Exibindo o óleo alimentar dividido em pequenas embalagens de plástico rudimentares, a comerciante contou que a aquisição do óleo naquele formato tem sido recurso de muitos para garantir o “matabicho” (pequeno-almoço) ou o jantar, que muitas vezes é a única refeição do dia.
“João Lourenço vê a população que está a sofrer, tempo do Zé Dú não estava assim, tínhamos, sim, fome, mas esta vez está demais”, lamentou.
Também naquele mercado informal, localizado numa das ruas da zona do Capalanga, encontramos a vendedora Joana Neves, que pediu a intervenção das autoridades para amenizarem a galopante subida dos alimentos.
“Estamos a sofrer, tenham piedade de nós, têm de ter pena do povo, estamos a sofrer”, realçou a comerciante, recordando que uma coxa de frango, que custa atualmente 800 kwanzas (90 cêntimos), é insuficiente para dar de comer a oito filhos num país onde o salário mínimo ronda os 32.000 kwanzas (36 euros) e os agregados familiares têm, em média, cinco pessoas.
“Um monte de peixe de carapau (três peixes) está nos 2.000 kwanzas (2,2 euros), quantos peixes tens de comprar para dividir com os filhos?”, questionou.
Quem acorre ao Mercado da Mamã Gorda, conhecida zona comercial do Distrito Urbano da Estalagem, em Viana, com 50.000 kwanzas (57 euros) ou 80.000 kwanzas (90 euros) não consegue hoje garantir as compras mensais na totalidade, mesmo fazendo “sócia”.
Isabel Raimundo, reformada de 67 anos, levou 80.000 kwanzas à Mamã Gorda para comprar frescos para a casa, e teve de recorrer à “sócia” de coxa de frango, cuja caixa atinge atualmente os 16.300 kwanzas (19 euros).
Com uma outra cliente, angariada por jovens que, nestes locais, assumem essa missão em troca de alguns kwanzas, Isabel Raimundo repartiu os valores para aquisição da coxa de frango, o que lhe permitiu adquirir outros produtos.
“Os preços estão sempre altos, fiz sócia de uma meia de coxa e o restante comprei caixas, fizemos sócia porque o dinheiro que trouxemos não chega. Trouxe 80.000 kwanzas e restaram apenas 5.000 kwanzas, ainda assim as compras não chegam para o mês”, apontou.
Nos armazéns de frescos daquela conhecida zona comercial, clientes e operadores queixam-se de que os preços sobem diariamente. A caixa de carcaças de frango já custa 12.500 kwanzas (14 euros), a caixa de restos da costela de porco, denominada “lapiseira”, está nos 10.900 kwanzas (12,3 euros), a caixa de pescoço de frango a 13.600 kwanzas (15,4 euros) e a caixa de linguiça de 10 quilogramas no valor de 28.500 kwanzas (32,3 euros), valores incomportáveis para a carteira de muitos angolanos.

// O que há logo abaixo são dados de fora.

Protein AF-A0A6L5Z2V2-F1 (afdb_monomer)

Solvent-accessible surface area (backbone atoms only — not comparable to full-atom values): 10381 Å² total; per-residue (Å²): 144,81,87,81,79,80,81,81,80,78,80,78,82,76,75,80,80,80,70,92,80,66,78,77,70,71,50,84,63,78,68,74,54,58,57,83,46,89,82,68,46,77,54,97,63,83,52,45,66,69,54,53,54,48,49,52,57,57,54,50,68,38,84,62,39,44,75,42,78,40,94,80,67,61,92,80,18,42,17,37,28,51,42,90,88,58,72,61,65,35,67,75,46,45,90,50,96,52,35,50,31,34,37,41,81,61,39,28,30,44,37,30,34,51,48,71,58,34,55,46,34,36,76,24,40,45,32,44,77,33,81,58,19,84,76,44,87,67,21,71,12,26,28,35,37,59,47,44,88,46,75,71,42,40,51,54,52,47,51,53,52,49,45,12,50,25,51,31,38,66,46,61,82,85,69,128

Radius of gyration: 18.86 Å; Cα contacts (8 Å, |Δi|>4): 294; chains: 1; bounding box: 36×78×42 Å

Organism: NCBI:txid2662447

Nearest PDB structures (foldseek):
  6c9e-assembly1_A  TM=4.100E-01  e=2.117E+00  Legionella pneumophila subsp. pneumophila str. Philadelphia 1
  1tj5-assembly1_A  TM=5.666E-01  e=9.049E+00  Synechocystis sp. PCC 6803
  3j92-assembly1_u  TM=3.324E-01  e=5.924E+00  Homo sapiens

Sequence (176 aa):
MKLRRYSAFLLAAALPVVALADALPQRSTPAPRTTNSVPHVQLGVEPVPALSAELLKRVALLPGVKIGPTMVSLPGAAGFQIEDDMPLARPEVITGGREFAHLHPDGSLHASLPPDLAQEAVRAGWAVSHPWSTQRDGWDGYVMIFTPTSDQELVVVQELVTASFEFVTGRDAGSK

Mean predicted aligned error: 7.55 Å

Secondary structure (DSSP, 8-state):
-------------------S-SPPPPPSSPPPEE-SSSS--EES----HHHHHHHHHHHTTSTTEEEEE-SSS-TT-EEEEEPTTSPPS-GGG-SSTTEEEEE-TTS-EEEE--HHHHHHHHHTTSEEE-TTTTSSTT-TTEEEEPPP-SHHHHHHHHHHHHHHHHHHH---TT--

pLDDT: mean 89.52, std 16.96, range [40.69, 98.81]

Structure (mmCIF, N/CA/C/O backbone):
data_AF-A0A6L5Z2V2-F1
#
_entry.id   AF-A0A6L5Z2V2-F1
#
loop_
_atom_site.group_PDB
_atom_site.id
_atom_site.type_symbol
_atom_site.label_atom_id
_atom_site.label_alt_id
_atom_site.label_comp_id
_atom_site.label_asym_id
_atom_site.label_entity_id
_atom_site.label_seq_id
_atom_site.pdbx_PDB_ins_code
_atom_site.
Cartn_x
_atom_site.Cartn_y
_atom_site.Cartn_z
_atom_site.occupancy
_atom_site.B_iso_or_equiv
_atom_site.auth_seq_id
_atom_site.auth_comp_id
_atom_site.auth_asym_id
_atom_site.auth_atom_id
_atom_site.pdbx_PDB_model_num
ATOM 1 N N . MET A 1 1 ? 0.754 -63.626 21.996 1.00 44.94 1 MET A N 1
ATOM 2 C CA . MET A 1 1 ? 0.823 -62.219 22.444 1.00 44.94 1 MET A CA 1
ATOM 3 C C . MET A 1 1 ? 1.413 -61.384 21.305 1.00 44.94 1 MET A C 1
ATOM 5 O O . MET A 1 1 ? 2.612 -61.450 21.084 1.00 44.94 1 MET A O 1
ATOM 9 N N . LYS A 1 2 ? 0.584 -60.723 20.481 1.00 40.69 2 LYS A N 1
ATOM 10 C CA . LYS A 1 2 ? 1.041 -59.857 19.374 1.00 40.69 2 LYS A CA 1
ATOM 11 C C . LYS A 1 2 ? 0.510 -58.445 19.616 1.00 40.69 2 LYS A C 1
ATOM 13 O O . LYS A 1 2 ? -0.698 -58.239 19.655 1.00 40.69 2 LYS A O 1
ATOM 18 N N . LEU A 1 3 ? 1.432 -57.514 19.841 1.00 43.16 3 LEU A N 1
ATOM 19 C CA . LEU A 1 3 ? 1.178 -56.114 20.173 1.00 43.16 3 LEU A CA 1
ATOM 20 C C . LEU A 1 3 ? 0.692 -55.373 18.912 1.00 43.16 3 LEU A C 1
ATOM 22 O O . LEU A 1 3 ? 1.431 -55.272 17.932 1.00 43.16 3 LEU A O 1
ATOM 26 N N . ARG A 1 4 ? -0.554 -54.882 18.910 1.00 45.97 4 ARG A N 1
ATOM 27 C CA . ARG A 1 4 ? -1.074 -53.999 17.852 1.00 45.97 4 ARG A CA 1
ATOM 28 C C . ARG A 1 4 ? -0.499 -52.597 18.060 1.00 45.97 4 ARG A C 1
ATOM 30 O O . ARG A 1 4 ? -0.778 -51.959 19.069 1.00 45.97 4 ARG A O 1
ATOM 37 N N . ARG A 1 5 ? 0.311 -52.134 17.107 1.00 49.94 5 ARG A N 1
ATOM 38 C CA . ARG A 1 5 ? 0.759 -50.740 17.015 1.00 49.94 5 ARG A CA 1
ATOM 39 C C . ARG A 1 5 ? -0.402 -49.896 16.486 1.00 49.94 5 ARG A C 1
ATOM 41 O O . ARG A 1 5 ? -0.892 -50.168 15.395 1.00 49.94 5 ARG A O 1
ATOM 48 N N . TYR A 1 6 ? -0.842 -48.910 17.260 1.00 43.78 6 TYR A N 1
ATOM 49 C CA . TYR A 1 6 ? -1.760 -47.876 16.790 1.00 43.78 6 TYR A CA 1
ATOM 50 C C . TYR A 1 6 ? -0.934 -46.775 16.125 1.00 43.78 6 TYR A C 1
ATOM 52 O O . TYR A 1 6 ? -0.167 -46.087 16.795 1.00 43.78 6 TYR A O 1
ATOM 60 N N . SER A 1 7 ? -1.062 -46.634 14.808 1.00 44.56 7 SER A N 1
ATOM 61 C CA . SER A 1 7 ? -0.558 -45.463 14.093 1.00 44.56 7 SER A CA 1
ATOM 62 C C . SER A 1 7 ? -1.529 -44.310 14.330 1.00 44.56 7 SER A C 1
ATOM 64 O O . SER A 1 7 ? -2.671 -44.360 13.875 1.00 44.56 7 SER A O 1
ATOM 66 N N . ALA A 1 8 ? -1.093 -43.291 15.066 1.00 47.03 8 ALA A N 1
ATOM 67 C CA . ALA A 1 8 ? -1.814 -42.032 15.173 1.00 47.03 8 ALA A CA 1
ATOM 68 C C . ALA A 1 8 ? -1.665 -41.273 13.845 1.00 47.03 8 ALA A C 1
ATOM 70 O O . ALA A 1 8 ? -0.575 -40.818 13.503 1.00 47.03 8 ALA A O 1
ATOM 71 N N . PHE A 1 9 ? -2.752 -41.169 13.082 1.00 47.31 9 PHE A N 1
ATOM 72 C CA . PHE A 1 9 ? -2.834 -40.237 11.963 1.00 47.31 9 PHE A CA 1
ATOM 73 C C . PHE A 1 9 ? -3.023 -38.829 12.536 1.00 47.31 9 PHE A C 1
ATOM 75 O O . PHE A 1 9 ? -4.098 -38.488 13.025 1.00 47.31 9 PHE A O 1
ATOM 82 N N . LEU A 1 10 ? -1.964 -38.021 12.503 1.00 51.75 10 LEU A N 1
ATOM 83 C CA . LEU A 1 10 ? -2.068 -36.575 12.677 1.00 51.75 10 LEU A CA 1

Entre as centenas de pessoas que ali aguardavam por uma “sociedade” circunstancial ou ocasional, tendo em conta o contexto de crise, encontramos Madalena Mgango que repartia com uma outra pessoa as quantidades de uma caixa de carcaças de frango.

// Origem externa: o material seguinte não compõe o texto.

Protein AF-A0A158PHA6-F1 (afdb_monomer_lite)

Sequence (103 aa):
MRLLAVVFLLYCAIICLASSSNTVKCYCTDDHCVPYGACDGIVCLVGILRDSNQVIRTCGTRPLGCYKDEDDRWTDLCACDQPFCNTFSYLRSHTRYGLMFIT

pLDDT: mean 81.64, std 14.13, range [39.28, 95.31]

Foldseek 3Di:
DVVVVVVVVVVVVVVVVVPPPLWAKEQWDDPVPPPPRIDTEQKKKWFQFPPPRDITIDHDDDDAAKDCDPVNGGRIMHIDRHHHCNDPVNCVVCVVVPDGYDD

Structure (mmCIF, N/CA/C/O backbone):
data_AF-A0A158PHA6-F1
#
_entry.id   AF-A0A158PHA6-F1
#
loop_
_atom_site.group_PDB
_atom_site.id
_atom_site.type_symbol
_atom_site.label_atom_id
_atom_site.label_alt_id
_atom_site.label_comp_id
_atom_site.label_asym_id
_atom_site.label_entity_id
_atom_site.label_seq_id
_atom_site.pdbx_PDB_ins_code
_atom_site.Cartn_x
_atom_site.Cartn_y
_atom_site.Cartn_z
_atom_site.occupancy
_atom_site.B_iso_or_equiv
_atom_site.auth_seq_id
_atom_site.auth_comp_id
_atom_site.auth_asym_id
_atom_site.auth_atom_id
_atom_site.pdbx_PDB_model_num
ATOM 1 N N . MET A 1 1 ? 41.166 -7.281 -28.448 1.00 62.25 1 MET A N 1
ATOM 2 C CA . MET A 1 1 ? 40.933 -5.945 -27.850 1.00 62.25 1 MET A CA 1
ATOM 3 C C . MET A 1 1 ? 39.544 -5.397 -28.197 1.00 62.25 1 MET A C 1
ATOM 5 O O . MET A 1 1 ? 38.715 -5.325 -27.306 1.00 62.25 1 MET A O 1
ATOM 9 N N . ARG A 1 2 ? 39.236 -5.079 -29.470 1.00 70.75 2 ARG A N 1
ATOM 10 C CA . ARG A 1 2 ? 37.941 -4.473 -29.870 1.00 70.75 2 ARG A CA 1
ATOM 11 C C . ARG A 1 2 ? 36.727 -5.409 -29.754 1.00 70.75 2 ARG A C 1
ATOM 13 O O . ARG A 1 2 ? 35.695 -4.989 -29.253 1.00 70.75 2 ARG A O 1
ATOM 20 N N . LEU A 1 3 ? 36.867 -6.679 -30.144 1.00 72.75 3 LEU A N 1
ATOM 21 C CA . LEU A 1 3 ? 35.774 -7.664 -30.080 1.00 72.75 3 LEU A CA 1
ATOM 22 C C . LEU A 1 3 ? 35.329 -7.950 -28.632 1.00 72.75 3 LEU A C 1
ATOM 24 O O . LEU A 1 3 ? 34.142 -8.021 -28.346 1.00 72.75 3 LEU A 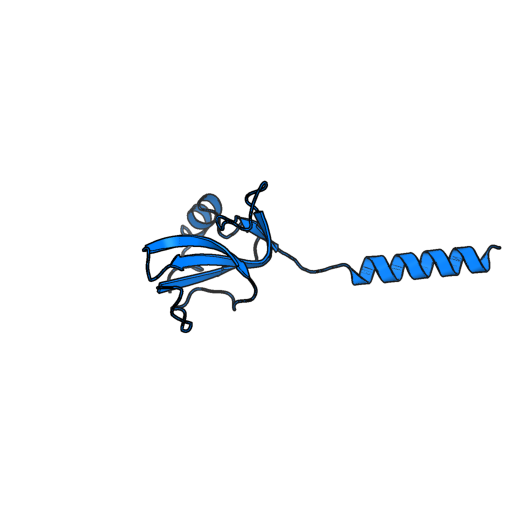O 1
ATOM 28 N N . LEU A 1 4 ? 36.292 -8.034 -27.707 1.00 78.06 4 LEU A N 1
ATOM 29 C CA . LEU A 1 4 ? 36.043 -8.264 -26.279 1.00 78.06 4 LEU A CA 1
ATOM 30 C C . LEU A 1 4 ? 35.284 -7.097 -25.630 1.00 78.06 4 LEU A C 1
ATOM 32 O O . LEU A 1 4 ? 34.386 -7.329 -24.830 1.00 78.06 4 LEU A O 1
ATOM 36 N N . ALA A 1 5 ? 35.596 -5.854 -26.014 1.00 77.56 5 ALA A N 1
ATOM 37 C CA . ALA A 1 5 ? 34.886 -4.672 -25.528 1.00 77.56 5 ALA A CA 1
ATOM 38 C C . ALA A 1 5 ? 33.424 -4.633 -26.009 1.00 77.56 5 ALA A C 1
ATOM 40 O O . ALA A 1 5 ? 32.533 -4.292 -25.237 1.00 77.56 5 ALA A O 1
ATOM 41 N N . VAL A 1 6 ? 33.163 -5.034 -27.259 1.00 82.06 6 VAL A N 1
ATOM 42 C CA . VAL A 1 6 ? 31.798 -5.108 -27.809 1.00 82.06 6 VAL A CA 1
ATOM 43 C C . VAL A 1 6 ? 30.977 -6.191 -27.107 1.00 82.06 6 VAL A C 1
ATOM 45 O O . VAL A 1 6 ? 29.833 -5.941 -26.737 1.00 82.06 6 VAL A O 1
ATOM 48 N N . VAL A 1 7 ? 31.566 -7.365 -26.856 1.00 85.19 7 VAL A N 1
ATOM 49 C CA . VAL A 1 7 ? 30.907 -8.446 -26.102 1.00 85.19 7 VAL A CA 1
ATOM 50 C C . VAL A 1 7 ? 30.591 -8.004 -24.671 1.00 85.19 7 VAL A C 1
ATOM 52 O O . VAL A 1 7 ? 29.490 -8.254 -24.190 1.00 85.19 7 VAL A O 1
ATOM 55 N N . PHE A 1 8 ? 31.506 -7.289 -24.012 1.00 82.25 8 PHE A N 1
ATOM 56 C CA . PHE A 1 8 ? 31.288 -6.777 -22.657 1.00 82.25 8 PHE A CA 1
ATOM 57 C C . PHE A 1 8 ? 30.161 -5.732 -22.596 1.00 82.25 8 PHE A C 1
ATOM 59 O O . PHE A 1 8 ? 29.323 -5.776 -21.697 1.00 82.25 8 PHE A O 1
ATOM 66 N N . LEU A 1 9 ? 30.090 -4.829 -23.580 1.00 81.31 9 LEU A N 1
ATOM 67 C CA . LEU A 1 9 ? 29.016 -3.835 -23.683 1.00 81.31 9 LEU A CA 1
ATOM 68 C C . LEU A 1 9 ? 27.649 -4.478 -23.955 1.00 81.31 9 LEU A C 1
ATOM 70 O O . LEU A 1 9 ? 26.662 -4.087 -23.337 1.00 81.31 9 LEU A O 1
ATOM 74 N N . LEU A 1 10 ? 27.592 -5.489 -24.829 1.00 82.38 10 LEU A N 1
ATOM 75 C CA . LEU A 1 10 ? 26.366 -6.250 -25.093 1.00 82.38 10 LEU A CA 1
ATOM 76 C C . LEU A 1 10 ? 25.898 -7.016 -23.851 1.00 82.38 10 LEU A C 1
ATOM 78 O O . LEU A 1 10 ? 24.711 -7.004 -23.539 1.00 82.38 10 LEU A O 1
ATOM 82 N N . TYR A 1 11 ? 26.824 -7.626 -23.110 1.00 83.44 11 TYR A N 1
ATOM 83 C CA . TYR A 1 11 ? 26.507 -8.339 -21.872 1.00 83.44 11 TYR A CA 1
ATOM 84 C C . TYR A 1 11 ? 25.966 -7.390 -20.792 1.00 83.44 11 TYR A C 1
ATOM 86 O O . TYR A 1 11 ? 24.968 -7.692 -20.142 1.00 83.44 11 TYR A O 1
ATOM 94 N N . CYS A 1 12 ? 26.566 -6.203 -20.657 1.00 79.25 12 CYS A N 1
ATOM 95 C CA . CYS A 1 12 ? 26.098 -5.162 -19.742 1.00 79.25 12 CYS A CA 1
ATOM 96 C C . CYS A 1 12 ? 24.691 -4.659 -20.113 1.00 79.25 12 CYS A C 1
ATOM 98 O O . CYS A 1 12 ? 23.828 -4.546 -19.246 1.00 79.25 12 CYS A O 1
ATOM 100 N N . ALA A 1 13 ? 24.420 -4.441 -21.405 1.00 77.50 13 ALA A N 1
ATOM 101 C CA . ALA A 1 13 ? 23.091 -4.053 -21.874 1.00 77.50 13 ALA A CA 1
ATOM 102 C C . ALA A 1 13 ? 22.030 -5.121 -21.547 1.00 77.50 13 ALA A C 1
ATOM 104 O O . ALA A 1 13 ? 20.974 -4.784 -21.022 1.00 77.50 13 ALA A O 1
ATOM 105 N N . ILE A 1 14 ? 22.321 -6.406 -21.782 1.00 76.44 14 ILE A N 1
ATOM 106 C CA . ILE A 1 14 ? 21.390 -7.509 -21.483 1.00 76.44 14 ILE A CA 1
ATOM 107 C C . ILE A 1 14 ? 21.073 -7.582 -19.979 1.00 76.4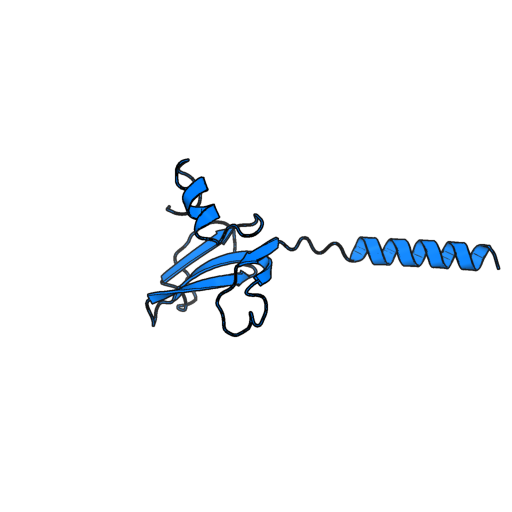4 14 ILE A C 1
ATOM 109 O O . ILE A 1 14 ? 19.914 -7.772 -19.612 1.00 76.44 14 ILE A O 1
ATOM 113 N N . ILE A 1 15 ? 22.067 -7.373 -19.109 1.00 73.31 15 ILE A N 1
ATOM 114 C CA . ILE A 1 15 ? 21.860 -7.344 -17.651 1.00 73.31 15 ILE A CA 1
ATOM 115 C C . ILE A 1 15 ? 20.963 -6.165 -17.245 1.00 73.31 15 ILE A C 1
ATOM 117 O O . ILE A 1 15 ? 20.034 -6.357 -16.465 1.00 73.31 15 ILE A O 1
ATOM 121 N N . CYS A 1 16 ? 21.184 -4.971 -17.805 1.00 67.69 16 CYS A N 1
ATOM 122 C CA . CYS A 1 16 ? 20.371 -3.789 -17.499 1.00 67.69 16 CYS A CA 1
ATOM 123 C C . CYS A 1 16 ? 18.903 -3.938 -17.936 1.00 67.69 16 CYS A C 1
ATOM 125 O O . CYS A 1 16 ? 18.007 -3.455 -17.241 1.00 67.69 16 CYS A O 1
ATOM 127 N N . LEU A 1 17 ? 18.639 -4.613 -19.062 1.00 61.47 17 LEU A N 1
ATOM 128 C CA . LEU A 1 17 ? 17.269 -4.907 -19.502 1.00 61.47 17 LEU A CA 1
ATOM 129 C C . LEU A 1 17 ? 16.576 -5.956 -18.619 1.00 61.47 17 LEU A C 1
ATOM 131 O O . LEU A 1 17 ? 15.368 -5.874 -18.421 1.00 61.47 17 LEU A O 1
ATOM 135 N N . ALA A 1 18 ? 17.316 -6.918 -18.063 1.00 61.81 18 ALA A N 1
ATOM 136 C CA . ALA A 1 18 ? 16.748 -7.942 -17.184 1.00 61.81 18 ALA A CA 1
ATOM 137 C C . ALA A 1 18 ? 16.302 -7.391 -15.812 1.00 61.81 18 ALA A C 1
ATOM 139 O O . ALA A 1 18 ? 15.502 -8.023 -15.126 1.00 61.81 18 ALA A O 1
ATOM 140 N N . SER A 1 19 ? 16.792 -6.213 -15.414 1.00 56.22 19 SER A N 1
ATOM 141 C CA . SER A 1 19 ? 16.504 -5.584 -14.118 1.00 56.22 19 SER A CA 1
ATOM 142 C C . SER A 1 19 ? 15.271 -4.671 -14.082 1.00 56.22 19 SER A C 1
ATOM 144 O O . SER A 1 19 ? 15.057 -3.999 -13.075 1.00 56.22 19 SER A O 1
ATOM 146 N N . SER A 1 20 ? 14.427 -4.633 -15.123 1.00 56.22 20 SER A N 1
ATOM 147 C CA . SER A 1 20 ? 13.154 -3.900 -15.050 1.00 56.22 20 SER A CA 1
ATOM 148 C C . SER A 1 20 ? 12.124 -4.685 -14.226 1.00 56.22 20 SER A C 1
ATOM 150 O O . SER A 1 20 ? 11.186 -5.280 -14.762 1.00 56.22 20 SER A O 1
ATOM 152 N N . SER A 1 21 ? 12.289 -4.720 -12.905 1.00 63.66 21 SER A N 1
ATOM 153 C CA . SER A 1 21 ? 11.184 -5.100 -12.033 1.00 63.66 21 SER A CA 1
ATOM 154 C C . SER A 1 21 ? 10.139 -3.987 -12.118 1.00 63.66 21 SER A C 1
ATOM 156 O O . SER A 1 21 ? 10.416 -2.858 -11.717 1.00 63.66 21 SER A O 1
ATOM 158 N N . ASN A 1 22 ? 8.960 -4.278 -12.677 1.00 73.50 22 ASN A N 1
ATOM 159 C CA . ASN A 1 22 ? 7.814 -3.364 -12.658 1.00 73.50 22 ASN A CA 1
ATOM 160 C C . ASN A 1 22 ? 7.307 -3.242 -11.216 1.00 73.50 22 ASN A C 1
ATOM 162 O O . ASN A 1 22 ? 6.337 -3.890 -10.832 1.00 73.50 22 ASN A O 1
ATOM 166 N N . THR A 1 23 ? 8.024 -2.479 -10.399 1.00 89.44 23 THR A N 1
ATOM 167 C CA . THR A 1 23 ? 7.683 -2.237 -9.003 1.00 89.44 23 THR A CA 1
ATOM 168 C C . THR A 1 23 ? 7.007 -0.885 -8.867 1.00 89.44 23 THR A C 1
ATOM 170 O O . THR A 1 23 ? 7.484 0.120 -9.397 1.00 89.44 23 THR A O 1
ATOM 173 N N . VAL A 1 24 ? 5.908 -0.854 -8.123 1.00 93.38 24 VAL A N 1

“Comprei carcaça de frango e fiz sócia porque o dinheiro não chega para comprar uma caixa. Gastei 6.050 kwanzas, o dinheiro não chega para comprar peixe e frango e então tive de recorrer à carcaça”, contou.
A grávida de 24 anos lamentou ainda os altos preços dos principais produtos da cesta básica, referindo que as compras que fez são insuficientes para a família.
Para minimizar os efeitos da inflação e poupar nas compras, a cabeleireira Paula Mucoco, trouxe 50.000 kwanzas para repartir com as suas “sócias”.
“Vim fazer compras, mas os preços infelizmente estão muito altos, não conseguimos mais comprar uma caixa de frango sozinhas e tudo temos de fazer sócia, não está mesmo fácil, tudo está muito caro”, salientou a cabeleireira de 35 anos, acrescentando: “Graças a Deus a sócia está a nos ajudar bastante".
Para fugir aos altos preços, muitos cidadãos optam também por fazer compras, que denominam “apanhados”, ao fim do dia, nos mercados paralelos, altura em que os vendedores querem “despachar” as mercadorias e tornam os preços mais acessíveis.